Task description:
Bring together copies of the lines in the data below that contain the word "chains".

══ Supplied records ══

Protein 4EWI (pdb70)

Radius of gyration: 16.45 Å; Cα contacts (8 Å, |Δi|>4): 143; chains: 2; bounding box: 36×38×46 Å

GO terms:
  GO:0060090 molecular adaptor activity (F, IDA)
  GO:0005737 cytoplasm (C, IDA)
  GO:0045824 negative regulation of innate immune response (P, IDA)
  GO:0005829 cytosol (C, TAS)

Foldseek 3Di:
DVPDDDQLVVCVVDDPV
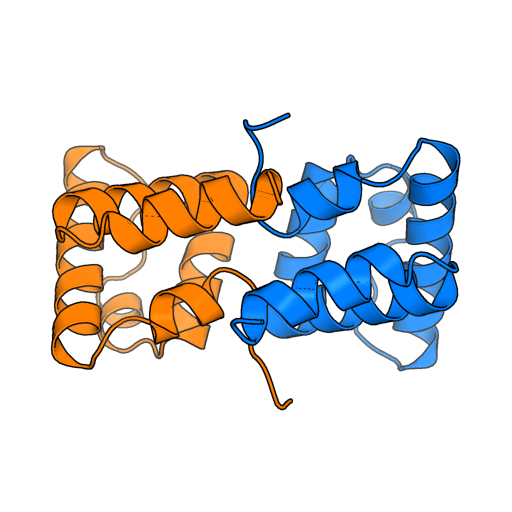RNQVLLVLLQVVCVVVPDDHDDSVQSNPADSVRNLCVLCVRPNRPVSVVSSLVSCVVSVVVVSNVVVVCVVPVD/DPADDDQLNLCVVADPVRNQVLLVLLQVVCVVVPDDDQPSVQSNVDDSVSNLVSLCVRPNRPVSVVSSQVSCVVSVVCVSVVVVVVVVVD

Sequence (181 aa):
FFSDFGLMWYLEELKKEEFRKFKEHLKQMTLQLELKQIPWTEVKKASREELANLLIKHYEEQQAWNITLRIFQKMDRRKDLCMKVMRERTGYFFFSDFGLMWYLEELKKEEFRKFKEHLKQMTLQLELKQIPWTEVKKASREELANLLIKHYEEQQAWNITLRIFQKMDRKDLCMKVMRERTG

InterPro domains:
  IPR001611 Leucine-rich repeat [PF13516] (749-764)
  IPR001611 Leucine-rich repeat [PF13516] (806-828)
  IPR001611 Leucine-rich repeat [PF13516] (862-885)
  IPR001611 Leucine-rich repeat [PF13516] (920-942)
  IPR004020 DAPIN domain [PF02758] (10-85)
  IPR004020 DAPIN domain [PS50824] (1-94)
  IPR004020 DAPIN domain [SM01289] (7-90)
  IPR007111 NACHT nucleoside triphosphatase [PF05729] (149-317)
  IPR007111 NACHT nucleoside triphosphatase [PS50837] (149-281)
  IPR011029 Death-like domain superfamily [G3DSA:1.10.533.10] (1-91)
  IPR011029 Death-like domain superfamily [SSF47986] (4-93)
  IPR027417 P-loop containing nucleoside triphosphate hydrolase [G3DSA:3.40.50.300] (92-294)
  IPR027417 P-loop containing nucleoside triphosphate hydrolase [SSF52540] (112-353)
  IPR032675 Leucine-rich repeat domain superfamily [G3DSA:3.80.10.10] (590-987)
  IPR041075 NOD1/2, winged helix domain [PF17779] (395-450)
  IPR041267 NACHT, LRR and PYD domains-containing protein, helical domain HD2 [PF17776] (452-568)
  IPR050637 NLRP family, innate immunity and inflammation regulators [PTHR45690] (2-983)

Organism: Homo sapiens (NCBI:txid9606)

Nearest PDB structures (foldseek):
  4ewi-assembly1_A  TM=9.741E-01  e=1.364E-11  Homo sapiens
  3qf2-assembly1_A  TM=8.858E-01  e=8.268E-04  Homo sapiens
  3qf2-assembly2_B  TM=8.836E-01  e=1.342E-03  Homo sapiens
  7pzc-assembly1_H  TM=9.008E-01  e=3.350E-03  Homo sapiens
  4qob-assembly2_B  TM=8.623E-01  e=2.732E-02  Homo sapiens

CATH classification: 1.10.533.10

Solvent-accessible surface area: 10358 Å² total; per-residue (Å²): 184,118,81,14,20,10,0,24,23,11,0,57,70,5,165,162,94,48,15,99,83,0,18,54,30,2,33,84,22,3,99,133,88,153,28,133,62,3,69,84,103,60,1,111,158,3,53,61,66,97,0,0,14,23,0,8,162,38,16,102,0,25,70,0,10,52,7,0,18,145,0,0,86,124,32,108,40,114,82,5,18,106,35,1,42,114,29,22,81,67,218,221,175,14,32,10,2,0,23,27,1,0,69,66,2,154,162,78,44,16,104,91,0,19,78,48,4,66,108,15,4,97,145,68,152,47,175,76,10,62,79,108,59,3,135,156,2,55,60,60,88,0,0,15,21,0,6,158,64,20,100,0,25,77,0,11,63,5,1,24,132,0,0,104,129,27,109,42,110,77,0,36,114,52,6,86,144,22,33,86,81

B-factor: mean 67.56, std 15.9, range [43.56, 122.49]

Secondary structure (DSSP, 8-state):
-TT--HHHHHHTTS-HHHHHHHHHHHHHHHHHTT-PPPPHHHHHH--HHHHHHHHHHHHHHHHHHHHHHHHHHHTT-HHHHHHHHHHHHT-/--S--HHHHHHTTS-HHHHHHHHHHHHHHHHHTT-PPPPHHHHHH--HHHHHHHHHHHHHHHHHHHHHHHHHHHTT-HHHHHHHHHHHH-

Structure (mmCIF, N/CA/C/O backbone):
data_4EWI
#
_entry.id   4EWI
#
_cell.length_a   62.107
_cell.length_b   62.107
_cell.length_c   124.932
_cell.angle_alpha   90.00
_cell.an
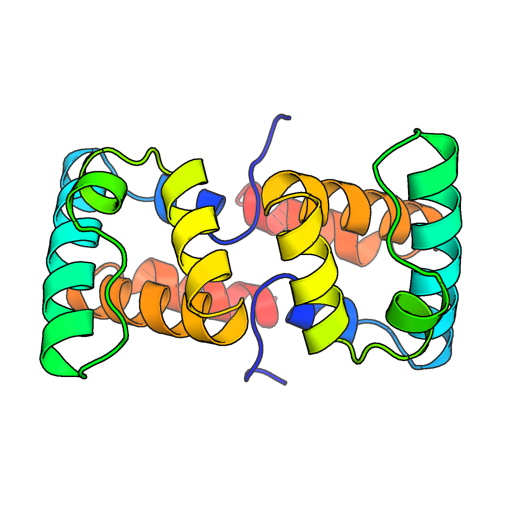gle_beta   90.00
_cell.angle_gamma   120.00
#
_symmetry.space_group_name_H-M   'P 32 2 1'
#
loop_
_entity.id
_entity.type
_entity.pdbx_description
1 polymer 'NACHT, LRR and PYD domains-containing protein 4'
2 non-polymer 'CHLORIDE ION'
3 non-polymer 'SULFATE ION'
4 water water
#
loop_
_atom_site.group_PDB
_atom_site.id
_atom_site.type_symbol
_atom_site.label_atom_id
_atom_site.label_alt_id
_atom_site.label_comp_id
_atom_site.label_asym_id
_atom_site.label_entity_id
_atom_site.label_seq_id
_atom_site.pdbx_PDB_ins_code
_atom_site.Cartn_x
_atom_site.Cartn_y
_atom_site.Cartn_z
_atom_site.occupancy
_atom_site.B_iso_or_equiv
_atom_site.auth_seq_id
_atom_site.auth_comp_id
_atom_site.auth_asym_id
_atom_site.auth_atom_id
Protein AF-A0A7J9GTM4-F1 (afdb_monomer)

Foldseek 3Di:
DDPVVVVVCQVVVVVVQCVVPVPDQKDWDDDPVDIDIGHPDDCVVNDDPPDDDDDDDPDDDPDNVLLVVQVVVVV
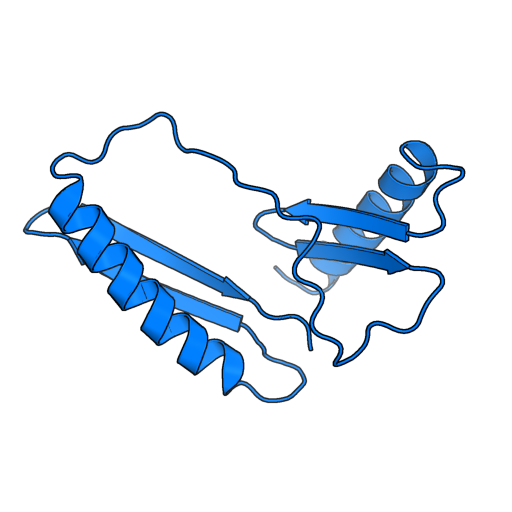VVQQVVLVPLPQPRSKGWDWDDRPDDDIDIDIDGDHD

Sequence (112 aa):
MNQADCNTCLNYTTTELKQSCPRNKAASAWSQFYLVRYANRDHYGQLENDPRTCVFNPMKASNPDQFNQTLNELLNELSTEAAAGGPLHKYAVGNATAGSLQTVYATVQCTP

Radius of gyration: 16.89 Å; Cα contacts (8 Å, |Δi|>4): 111; chains: 1; bounding box: 42×28×39 Å

Secondary structure (DSSP, 8-state):
--HHHHHHHHHHHHHHHHHHSTT-SEEEEE-SS-EEEEESS--TT-----S---PPPSSPPSSHHHHHHHHHHHHHHHHHHHHHSTTT--EEEEEEEETTTEEEEEEEE---

Mean predicted aligned error: 4.57 Å

InterPro domains:
  IPR002902 Gnk2-homologous domain [PS51473] (1-43)
  IPR002902 Gnk2-homologous domain [PS51473] (49-112)
  IPR038408 Gnk2-homologous domain superfamily [G3DSA:3.30.430.20] (1-42)
  IPR038408 Gnk2-homologous domain superfamily [G3DSA:3.30.430.20] (51-112)

Structure (mmCIF, N/CA/C/O backbone):
data_AF-A0A7J9GTM4-F1
#
_entry.id   AF-A0A7J9GTM4-F1
#
loop_
_atom_site.group_PDB
_atom_si
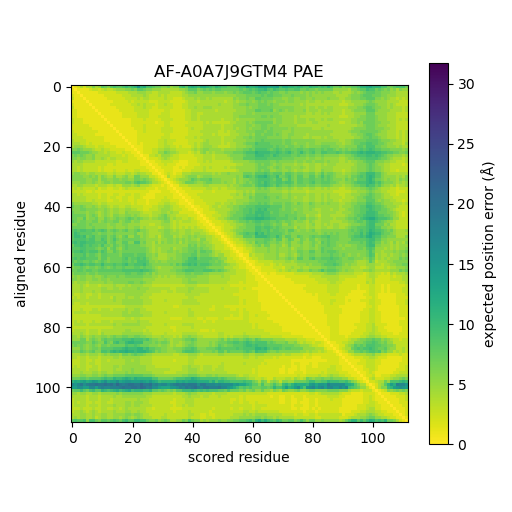te.id
_atom_site.type_symbol
_atom_site.label_atom_id
_atom_site.label_alt_id
_atom_site.label_comp_id
_atom_site.label_asym_id
_atom_site.label_entity_id
_atom_site.label_seq_id
_atom_site.pdbx_PDB_ins_code
_atom_site.Cartn_x
_atom_site.Cartn_y
_atom_site.Cartn_z
_atom_site.occupancy
_atom_site.B_iso_or_equiv
_atom_site.auth_seq_id
_atom_site.auth_comp_id
_atom_site.auth_asym_id
_atom_site.auth_atom_id
_atom_site.pdbx_PDB_model_num
ATOM 1 N N . MET A 1 1 ? 2.959 12.935 -3.028 1.00 79.81 1 MET A N 1
ATOM 2 C CA . MET A 1 1 ? 4.369 12.924 -3.476 1.00 79.81 1 MET A CA 1
ATOM 3 C C . MET A 1 1 ? 4.422 13.561 -4.855 1.00 79.81 1 MET A C 1
ATOM 5 O O . MET A 1 1 ? 3.578 13.213 -5.672 1.00 79.81 1 MET A O 1
ATOM 9 N N . ASN A 1 2 ? 5.313 14.526 -5.097 1.00 89.12 2 ASN A N 1
ATOM 10 C CA . ASN A 1 2 ? 5.461 15.119 -6.433 1.00 89.12 2 ASN A CA 1
ATOM 11 C C . ASN A 1 2 ? 6.414 14.268 -7.305 1.00 89.12 2 ASN A C 1
ATOM 13 O O . ASN A 1 2 ? 7.030 13.317 -6.819 1.00 89.12 2 ASN A O 1
ATOM 17 N N . GLN A 1 3 ? 6.542 14.600 -8.593 1.00 90.38 3 GLN A N 1
ATOM 18 C CA . GLN A 1 3 ? 7.381 13.837 -9.526 1.00 90.38 3 GLN A CA 1
ATOM 19 C C . GLN A 1 3 ? 8.872 13.839 -9.147 1.00 90.38 3 GLN A C 1
ATOM 21 O O . GLN A 1 3 ? 9.545 12.821 -9.305 1.00 90.38 3 GLN A O 1
ATOM 26 N N . ALA A 1 4 ? 9.400 14.965 -8.663 1.00 94.62 4 ALA A N 1
ATOM 27 C CA . ALA A 1 4 ? 10.811 15.093 -8.305 1.00 94.62 4 ALA A CA 1
ATOM 28 C C . ALA A 1 4 ? 11.160 14.233 -7.080 1.00 94.62 4 ALA A C 1
ATOM 30 O O . ALA A 1 4 ? 12.161 13.511 -7.095 1.00 94.62 4 ALA A O 1
ATOM 31 N N . ASP A 1 5 ? 10.292 14.243 -6.067 1.00 91.12 5 ASP A N 1
ATOM 32 C CA . ASP A 1 5 ? 10.412 13.396 -4.880 1.00 91.12 5 ASP A CA 1
ATOM 33 C C . ASP A 1 5 ? 10.338 11.915 -5.268 1.00 91.12 5 ASP A C 1
ATOM 35 O O . ASP A 1 5 ? 11.179 11.122 -4.850 1.00 91.12 5 ASP A O 1
ATOM 39 N N . CYS A 1 6 ? 9.387 11.552 -6.138 1.00 89.38 6 CYS A N 1
ATOM 40 C CA . CYS A 1 6 ? 9.232 10.186 -6.637 1.00 89.38 6 CYS A CA 1
ATOM 41 C C . CYS A 1 6 ? 10.506 9.687 -7.337 1.00 89.38 6 CYS A C 1
ATOM 43 O O . CYS A 1 6 ? 11.028 8.625 -6.997 1.00 89.38 6 CYS A O 1
ATOM 45 N N . ASN A 1 7 ? 11.055 10.481 -8.261 1.00 91.75 7 ASN A N 1
ATOM 46 C CA . ASN A 1 7 ? 12.284 10.138 -8.980 1.00 91.75 7 ASN A CA 1
ATOM 47 C C . ASN A 1 7 ? 13.483 9.995 -8.030 1.00 91.75 7 ASN A C 1
ATOM 49 O O . ASN A 1 7 ? 14.313 9.099 -8.196 1.00 91.75 7 ASN A O 1
ATOM 53 N N . THR A 1 8 ? 13.566 10.862 -7.020 1.00 93.12 8 THR A N 1
ATOM 54 C CA . THR A 1 8 ? 14.622 10.811 -6.003 1.00 93.12 8 THR A CA 1
ATOM 55 C C . THR A 1 8 ? 14.522 9.529 -5.180 1.00 93.12 8 THR A C 1
ATOM 57 O O . THR A 1 8 ? 15.513 8.807 -5.054 1.00 93.12 8 THR A O 1
ATOM 60 N N . CYS A 1 9 ? 13.324 9.197 -4.687 1.00 90.75 9 CYS A N 1
ATOM 61 C CA . CYS A 1 9 ? 13.073 7.951 -3.969 1.00 90.75 9 CYS A CA 1
ATOM 62 C C . CYS A 1 9 ? 13.401 6.730 -4.832 1.00 90.75 9 CYS A C 1
ATOM 64 O O . CYS A 1 9 ? 14.129 5.853 -4.380 1.00 90.75 9 CYS A O 1
ATOM 66 N N . LEU A 1 10 ? 12.949 6.695 -6.088 1.00 91.44 10 LEU A N 1
ATOM 67 C CA . LEU A 1 10 ? 13.200 5.579 -6.999 1.00 91.44 10 LEU A CA 1
ATOM 68 C C . LEU A 1 10 ? 14.700 5.305 -7.175 1.00 91.44 10 LEU A C 1
ATOM 70 O O . LEU A 1 10 ? 15.140 4.158 -7.055 1.00 91.44 10 LEU A O 1
ATOM 74 N N . ASN A 1 11 ? 15.490 6.350 -7.433 1.00 93.25 11 ASN A N 1
ATOM 75 C CA . ASN A 1 11 ? 16.933 6.233 -7.655 1.00 93.25 11 ASN A CA 1
ATOM 76 C C . ASN A 1 11 ? 17.673 5.774 -6.394 1.00 93.25 11 ASN A C 1
ATOM 78 O O . ASN A 1 11 ? 18.517 4.873 -6.459 1.00 93.25 11 ASN A O 1
ATOM 82 N N . TYR A 1 12 ? 17.332 6.368 -5.249 1.00 93.81 12 TYR A N 1
ATOM 83 C CA . TYR A 1 12 ? 17.904 5.995 -3.960 1.00 93.81 12 TYR A CA 1
ATOM 84 C C . TYR A 1 12 ? 17.576 4.535 -3.618 1.00 93.81 12 TYR A C 1
ATOM 86 O O . TYR A 1 12 ? 18.479 3.717 -3.456 1.00 93.81 12 TYR A O 1
ATOM 94 N N . THR A 1 13 ? 
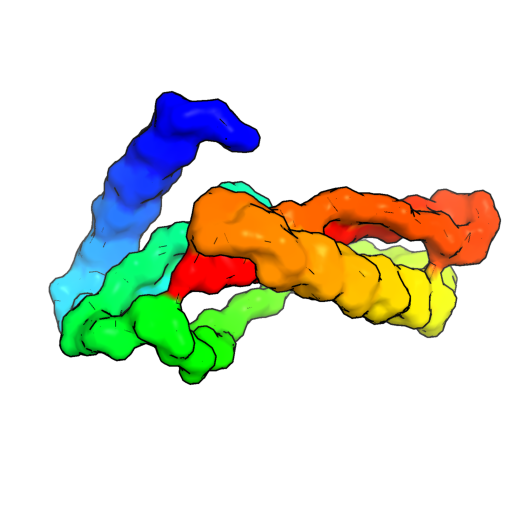16.293 4.167 -3.625 1.00 93.44 13 THR A N 1
ATOM 95 C CA . THR A 1 13 ? 15.833 2.817 -3.282 1.00 93.44 13 THR A CA 1
ATOM 96 C C . THR A 1 13 ? 16.397 1.755 -4.224 1.00 93.44 13 THR A C 1
ATOM 98 O O . THR A 1 13 ? 16.772 0.674 -3.775 1.00 93.44 13 THR A O 1
ATOM 101 N N . THR A 1 14 ? 16.517 2.046 -5.522 1.00 91.94 14 THR A N 1
ATOM 102 C CA . THR A 1 14 ? 17.138 1.116 -6.481 1.00 91.94 14 THR A CA 1
ATOM 103 C C . THR A 1 14 ? 18.611 0.866 -6.156 1.00 91.94 14 THR A C 1
ATOM 105 O O . THR A 1 14 ? 19.089 -0.263 -6.287 1.00 91.94 14 THR A O 1
ATOM 108 N N . THR A 1 15 ? 19.337 1.901 -5.728 1.00 93.81 15 THR A N 1
ATOM 109 C CA . THR A 1 15 ? 20.743 1.787 -5.318 1.00 93.81 15 THR A CA 1
ATOM 110 C C . THR A 1 15 ? 20.873 0.932 -4.058 1.00 93.81 15 THR A C 1
ATOM 112 O O . THR A 1 15 ? 21.629 -0.040 -4.061 1.00 93.81 15 THR A O 1
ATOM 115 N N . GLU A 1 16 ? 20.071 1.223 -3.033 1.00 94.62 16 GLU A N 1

═══

Output below:
Radius of gyration: 16.45 Å; Cα contacts (8 Å, |Δi|>4): 143; chains: 2; bounding box: 36×38×46 Å
Radius of gyration: 16.89 Å; Cα contacts (8 Å, |Δi|>4): 111; chains: 1; bounding box: 42×28×39 Å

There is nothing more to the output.